What needs to be done
Repeat the following entries exactly, excluding pictures.
:: Provided material
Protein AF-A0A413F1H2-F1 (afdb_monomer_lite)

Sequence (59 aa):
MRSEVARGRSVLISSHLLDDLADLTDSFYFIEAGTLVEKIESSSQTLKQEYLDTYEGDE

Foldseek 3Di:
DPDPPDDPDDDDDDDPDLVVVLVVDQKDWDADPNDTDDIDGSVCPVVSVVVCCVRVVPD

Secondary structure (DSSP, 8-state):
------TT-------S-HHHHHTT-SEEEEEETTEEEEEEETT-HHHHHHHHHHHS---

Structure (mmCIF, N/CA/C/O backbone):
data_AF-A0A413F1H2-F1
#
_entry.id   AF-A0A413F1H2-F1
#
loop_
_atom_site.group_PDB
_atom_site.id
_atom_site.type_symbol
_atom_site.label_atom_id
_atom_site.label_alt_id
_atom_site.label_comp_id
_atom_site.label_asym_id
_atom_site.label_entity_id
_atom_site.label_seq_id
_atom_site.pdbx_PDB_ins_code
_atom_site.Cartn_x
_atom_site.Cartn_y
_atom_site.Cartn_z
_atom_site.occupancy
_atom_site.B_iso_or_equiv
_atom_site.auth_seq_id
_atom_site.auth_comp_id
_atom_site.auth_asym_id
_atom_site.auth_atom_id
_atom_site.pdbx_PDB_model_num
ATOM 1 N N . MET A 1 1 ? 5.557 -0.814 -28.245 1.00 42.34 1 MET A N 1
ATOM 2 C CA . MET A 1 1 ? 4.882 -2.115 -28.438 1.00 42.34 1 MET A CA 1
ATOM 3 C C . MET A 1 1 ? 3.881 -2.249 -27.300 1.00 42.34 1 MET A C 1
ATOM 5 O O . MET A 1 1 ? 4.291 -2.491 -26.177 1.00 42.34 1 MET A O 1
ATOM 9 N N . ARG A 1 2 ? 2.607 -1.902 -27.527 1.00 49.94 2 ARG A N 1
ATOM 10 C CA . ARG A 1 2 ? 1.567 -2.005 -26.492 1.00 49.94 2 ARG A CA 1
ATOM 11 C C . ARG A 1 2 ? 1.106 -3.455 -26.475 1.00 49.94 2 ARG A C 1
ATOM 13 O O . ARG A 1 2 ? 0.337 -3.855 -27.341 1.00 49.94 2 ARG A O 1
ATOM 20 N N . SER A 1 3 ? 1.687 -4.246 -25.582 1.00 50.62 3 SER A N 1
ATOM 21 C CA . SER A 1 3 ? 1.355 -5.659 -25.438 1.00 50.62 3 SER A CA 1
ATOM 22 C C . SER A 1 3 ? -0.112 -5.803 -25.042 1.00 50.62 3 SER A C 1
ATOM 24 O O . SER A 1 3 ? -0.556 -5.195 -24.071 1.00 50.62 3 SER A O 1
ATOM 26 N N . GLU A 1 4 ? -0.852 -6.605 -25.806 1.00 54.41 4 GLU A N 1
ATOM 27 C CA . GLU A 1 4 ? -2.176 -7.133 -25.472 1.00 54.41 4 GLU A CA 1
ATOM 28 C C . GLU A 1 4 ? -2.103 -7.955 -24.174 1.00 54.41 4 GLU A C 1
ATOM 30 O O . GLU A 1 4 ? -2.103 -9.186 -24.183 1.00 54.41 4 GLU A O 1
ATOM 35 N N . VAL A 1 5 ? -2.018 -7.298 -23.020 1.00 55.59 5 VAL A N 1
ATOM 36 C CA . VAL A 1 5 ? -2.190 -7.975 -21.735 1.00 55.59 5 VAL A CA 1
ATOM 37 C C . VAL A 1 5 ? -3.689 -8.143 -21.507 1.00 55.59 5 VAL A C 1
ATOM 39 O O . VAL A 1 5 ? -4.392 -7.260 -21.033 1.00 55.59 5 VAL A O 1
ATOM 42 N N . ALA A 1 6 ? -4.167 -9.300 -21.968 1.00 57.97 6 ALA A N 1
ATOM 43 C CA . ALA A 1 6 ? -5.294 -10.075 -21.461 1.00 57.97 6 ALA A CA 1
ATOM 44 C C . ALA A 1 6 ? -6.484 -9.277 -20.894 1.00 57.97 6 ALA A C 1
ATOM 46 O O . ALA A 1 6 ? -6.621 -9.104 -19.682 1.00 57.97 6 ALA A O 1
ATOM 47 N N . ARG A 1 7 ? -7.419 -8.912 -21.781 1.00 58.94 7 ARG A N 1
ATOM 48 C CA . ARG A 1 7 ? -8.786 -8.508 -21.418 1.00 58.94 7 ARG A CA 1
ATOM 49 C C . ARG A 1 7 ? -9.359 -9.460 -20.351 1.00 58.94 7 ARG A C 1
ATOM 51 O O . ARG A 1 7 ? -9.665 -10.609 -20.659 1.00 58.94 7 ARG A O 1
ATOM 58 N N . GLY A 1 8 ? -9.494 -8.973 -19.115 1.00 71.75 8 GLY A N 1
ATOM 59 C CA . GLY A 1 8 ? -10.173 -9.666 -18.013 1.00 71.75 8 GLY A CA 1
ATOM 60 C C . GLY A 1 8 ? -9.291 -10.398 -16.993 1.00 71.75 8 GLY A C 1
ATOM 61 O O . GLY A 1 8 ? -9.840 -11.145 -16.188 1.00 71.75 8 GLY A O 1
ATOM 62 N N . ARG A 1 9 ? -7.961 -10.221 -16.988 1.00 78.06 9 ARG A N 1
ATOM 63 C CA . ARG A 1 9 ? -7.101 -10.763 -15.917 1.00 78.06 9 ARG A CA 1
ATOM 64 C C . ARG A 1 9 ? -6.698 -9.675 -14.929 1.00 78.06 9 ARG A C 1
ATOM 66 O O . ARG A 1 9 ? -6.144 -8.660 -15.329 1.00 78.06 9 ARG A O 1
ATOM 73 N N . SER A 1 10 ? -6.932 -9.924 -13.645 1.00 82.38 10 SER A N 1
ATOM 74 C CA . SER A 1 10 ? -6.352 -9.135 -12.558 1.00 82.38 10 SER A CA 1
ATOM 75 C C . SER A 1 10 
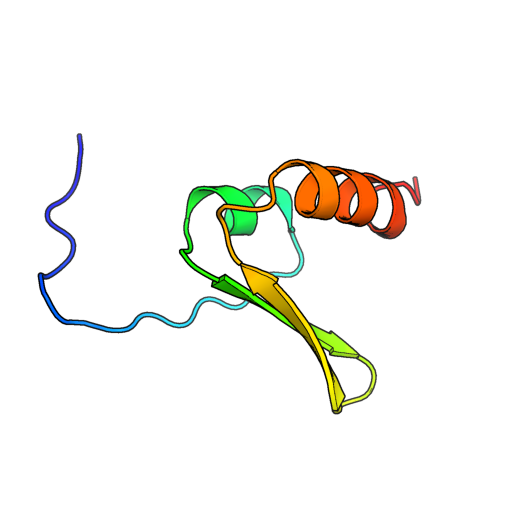? -4.902 -9.560 -12.334 1.00 82.38 10 SER A C 1
ATOM 77 O O . SER A 1 10 ? -4.623 -10.756 -12.219 1.00 82.38 10 SER A O 1
ATOM 79 N N . VAL A 1 11 ? -3.994 -8.592 -12.249 1.00 82.19 11 VAL A N 1
ATOM 80 C CA . VAL A 1 11 ? -2.573 -8.812 -11.961 1.00 82.19 11 VAL A CA 1
ATOM 81 C C . VAL A 1 11 ? -2.241 -8.103 -10.655 1.00 82.19 11 VAL A C 1
ATOM 83 O O . VAL A 1 11 ? -2.622 -6.951 -10.471 1.00 82.19 11 VAL A O 1
ATOM 86 N N . LEU A 1 12 ? -1.549 -8.799 -9.753 1.00 85.50 12 LEU A N 1
ATOM 87 C CA . LEU A 1 12 ? -0.993 -8.215 -8.537 1.00 85.50 12 LEU A CA 1
ATOM 88 C C . LEU A 1 12 ? 0.528 -8.195 -8.666 1.00 85.50 12 LEU A C 1
ATOM 90 O O . LEU A 1 12 ? 1.142 -9.232 -8.918 1.00 85.50 12 LEU A O 1
ATOM 94 N N . ILE A 1 13 ? 1.113 -7.012 -8.516 1.00 82.31 13 ILE A N 1
ATOM 95 C CA . ILE A 1 13 ? 2.555 -6.780 -8.584 1.00 82.31 13 ILE A CA 1
ATOM 96 C C . ILE A 1 13 ? 2.969 -6.175 -7.246 1.00 82.31 13 ILE A C 1
ATOM 98 O O . ILE A 1 13 ? 2.333 -5.238 -6.773 1.00 82.31 13 ILE A O 1
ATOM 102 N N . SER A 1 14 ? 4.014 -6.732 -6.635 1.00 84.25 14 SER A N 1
::::
Task answer
Protein AF-A0A413F1H2-F1 (afdb_monomer_lite)

Sequence (59 aa):
MRSEVARGRSVLISSHLLDDLADLTDSFYFIEAGTLVEKIESSSQTLKQEYLDTYEGDE

Foldseek 3Di:
DPDPPDDPDDDDDDDPDLVVVLVVDQKDWDADPNDTDDIDGSVCPVVSVVVCCVRVVPD

Secondary structure (DSSP, 8-state):
------TT-------S-HHHHHTT-SEEEEEETTEEEEEEETT-HHHHHHHHHHHS---

Structure (mmCIF, N/CA/C/O backbone):
data_AF-A0A413F1H2-F1
#
_entry.id   AF-A0A413F1H2-F1
#
loop_
_atom_site.group_PDB
_atom_site.id
_atom_site.type_symbol
_atom_site.label_atom_id
_atom_site.label_alt_id
_atom_site.label_comp_id
_atom_site.label_asym_id
_atom_site.label_entity_id
_atom_site.label_seq_id
_atom_site.pdbx_PDB_ins_code
_atom_site.Cartn_x
_atom_site.Cartn_y
_atom_site.Cartn_z
_atom_site.occupancy
_atom_site.B_iso_or_equiv
_atom_site.auth_seq_id
_atom_site.auth_comp_id
_atom_site.auth_asym_id
_atom_site.auth_atom_id
_atom_site.pdbx_PDB_model_num
ATOM 1 N N . MET A 1 1 ? 5.557 -0.814 -28.245 1.00 42.34 1 MET A N 1
ATOM 2 C CA . MET A 1 1 ? 4.882 -2.115 -28.438 1.00 42.34 1 MET A CA 1
ATOM 3 C C . MET A 1 1 ? 3.881 -2.249 -27.300 1.00 42.34 1 MET A C 1
ATOM 5 O O . MET A 1 1 ? 4.291 -2.491 -26.177 1.00 42.34 1 MET A O 1
ATOM 9 N N . ARG A 1 2 ? 2.607 -1.902 -27.527 1.00 49.94 2 ARG A N 1
ATOM 10 C CA . ARG A 1 2 ? 1.567 -2.005 -26.492 1.00 49.94 2 ARG A CA 1
ATOM 11 C C . ARG A 1 2 ? 1.106 -3.455 -26.475 1.00 49.94 2 ARG A C 1
ATOM 13 O O . ARG A 1 2 ? 0.337 -3.855 -27.341 1.00 49.94 2 ARG A O 1
ATOM 20 N N . SER A 1 3 ? 1.687 -4.246 -25.582 1.00 50.62 3 SER A N 1
ATOM 21 C CA . SER A 1 3 ? 1.355 -5.659 -25.438 1.00 50.62 3 SER A CA 1
ATOM 22 C C . SER A 1 3 ? -0.112 -5.803 -25.042 1.00 50.62 3 SER A C 1
ATOM 24 O O . SER A 1 3 ? -0.556 -5.195 -24.071 1.00 50.62 3 SER A O 1
ATOM 26 N N . GLU A 1 4 ? -0.852 -6.605 -25.806 1.00 54.41 4 GLU A N 1
ATOM 27 C CA . GLU A 1 4 ? -2.176 -7.133 -25.472 1.00 54.41 4 GLU A CA 1
ATOM 28 C C . GLU A 1 4 ? -2.103 -7.955 -24.174 1.00 54.41 4 GLU A C 1
ATOM 30 O O . GLU A 1 4 ? -2.103 -9.186 -24.183 1.00 54.41 4 GLU A O 1
ATOM 35 N N . VAL A 1 5 ? -2.018 -7.298 -23.020 1.00 55.59 5 VAL A N 1
ATOM 36 C CA . VAL A 1 5 ? -2.190 -7.975 -21.735 1.00 55.59 5 VAL A CA 1
ATOM 37 C C . VAL A 1 5 ? -3.689 -8.143 -21.507 1.00 55.59 5 VAL A C 1
ATOM 39 O O . VAL A 1 5 ? -4.392 -7.260 -21.033 1.00 55.59 5 VAL A O 1
ATOM 42 N N . ALA A 1 6 ? -4.167 -9.300 -21.968 1.00 57.97 6 ALA A N 1
ATOM 43 C CA . ALA A 1 6 ? -5.294 -10.075 -21.461 1.00 57.97 6 ALA A CA 1
ATOM 44 C C . ALA A 1 6 ? -6.484 -9.277 -20.894 1.00 57.97 6 ALA A C 1
ATOM 46 O O . ALA A 1 6 ? -6.621 -9.104 -19.682 1.00 57.97 6 ALA A O 1
ATOM 47 N N . ARG A 1 7 ? -7.419 -8.912 -21.781 1.00 58.94 7 ARG A N 1
ATOM 48 C CA . ARG A 1 7 ? -8.786 -8.508 -21.418 1.00 58.94 7 ARG A CA 1
ATOM 49 C C . ARG A 1 7 ? -9.359 -9.460 -20.351 1.00 58.94 7 ARG A C 1
ATOM 51 O O . ARG A 1 7 ? -9.665 -10.609 -20.659 1.00 58.94 7 ARG A O 1
ATOM 58 N N . GLY A 1 8 ? -9.494 -8.973 -19.115 1.00 71.75 8 GLY A N 1
ATOM 59 C CA . GLY A 1 8 ? -10.173 -9.666 -18.013 1.00 71.75 8 GLY A CA 1
ATOM 60 C C . GLY A 1 8 ? -9.291 -10.398 -16.993 1.00 71.75 8 GLY A C 1
ATOM 61 O O . GLY A 1 8 ? -9.840 -11.145 -16.188 1.00 71.75 8 GLY A O 1
ATOM 62 N N . ARG A 1 9 ? -7.961 -10.221 -16.988 1.00 78.06 9 ARG A N 1
ATOM 63 C CA . ARG A 1 9 ? -7.101 -10.763 -15.917 1.00 78.06 9 ARG A CA 1
ATOM 64 C C . ARG A 1 9 ? -6.698 -9.675 -14.929 1.00 78.06 9 ARG A C 1
ATOM 66 O O . ARG A 1 9 ? -6.144 -8.660 -15.329 1.00 78.06 9 ARG A O 1
ATOM 73 N N . SER A 1 10 ? -6.932 -9.924 -13.645 1.00 82.38 10 SER A N 1
ATOM 74 C CA . SER A 1 10 ? -6.352 -9.135 -12.558 1.00 82.38 10 SER A CA 1
ATOM 75 C C . SER A 1 10 
? -4.902 -9.560 -12.334 1.00 82.38 10 SER A C 1
ATOM 77 O O . SER A 1 10 ? -4.623 -10.756 -12.219 1.00 82.38 10 SER A O 1
ATOM 79 N N . VAL A 1 11 ? -3.994 -8.592 -12.249 1.00 82.19 11 VAL A N 1
ATOM 80 C CA . VAL A 1 11 ? -2.573 -8.812 -11.961 1.00 82.19 11 VAL A CA 1
ATOM 81 C C . VAL A 1 11 ? -2.241 -8.103 -10.655 1.00 82.19 11 VAL A C 1
ATOM 83 O O . VAL A 1 11 ? -2.622 -6.951 -10.471 1.00 82.19 11 VAL A O 1
ATOM 86 N N . LEU A 1 12 ? -1.549 -8.799 -9.753 1.00 85.50 12 LEU A N 1
ATOM 87 C CA . LEU A 1 12 ? -0.993 -8.215 -8.537 1.00 85.50 12 LEU A CA 1
ATOM 88 C C . LEU A 1 12 ? 0.528 -8.195 -8.666 1.00 85.50 12 LEU A C 1
ATOM 90 O O . LEU A 1 12 ? 1.142 -9.232 -8.918 1.00 85.50 12 LEU A O 1
ATOM 94 N N . ILE A 1 13 ? 1.113 -7.012 -8.516 1.00 82.31 13 ILE A N 1
ATOM 95 C CA . ILE A 1 13 ? 2.555 -6.780 -8.584 1.00 82.31 13 ILE A CA 1
ATOM 96 C C . ILE A 1 13 ? 2.969 -6.175 -7.246 1.00 82.31 13 ILE A C 1
ATOM 98 O O . ILE A 1 13 ? 2.333 -5.238 -6.773 1.00 82.31 13 ILE A O 1
ATOM 102 N N . SER A 1 14 ? 4.014 -6.732 -6.635 1.00 84.25 14 SER A N 1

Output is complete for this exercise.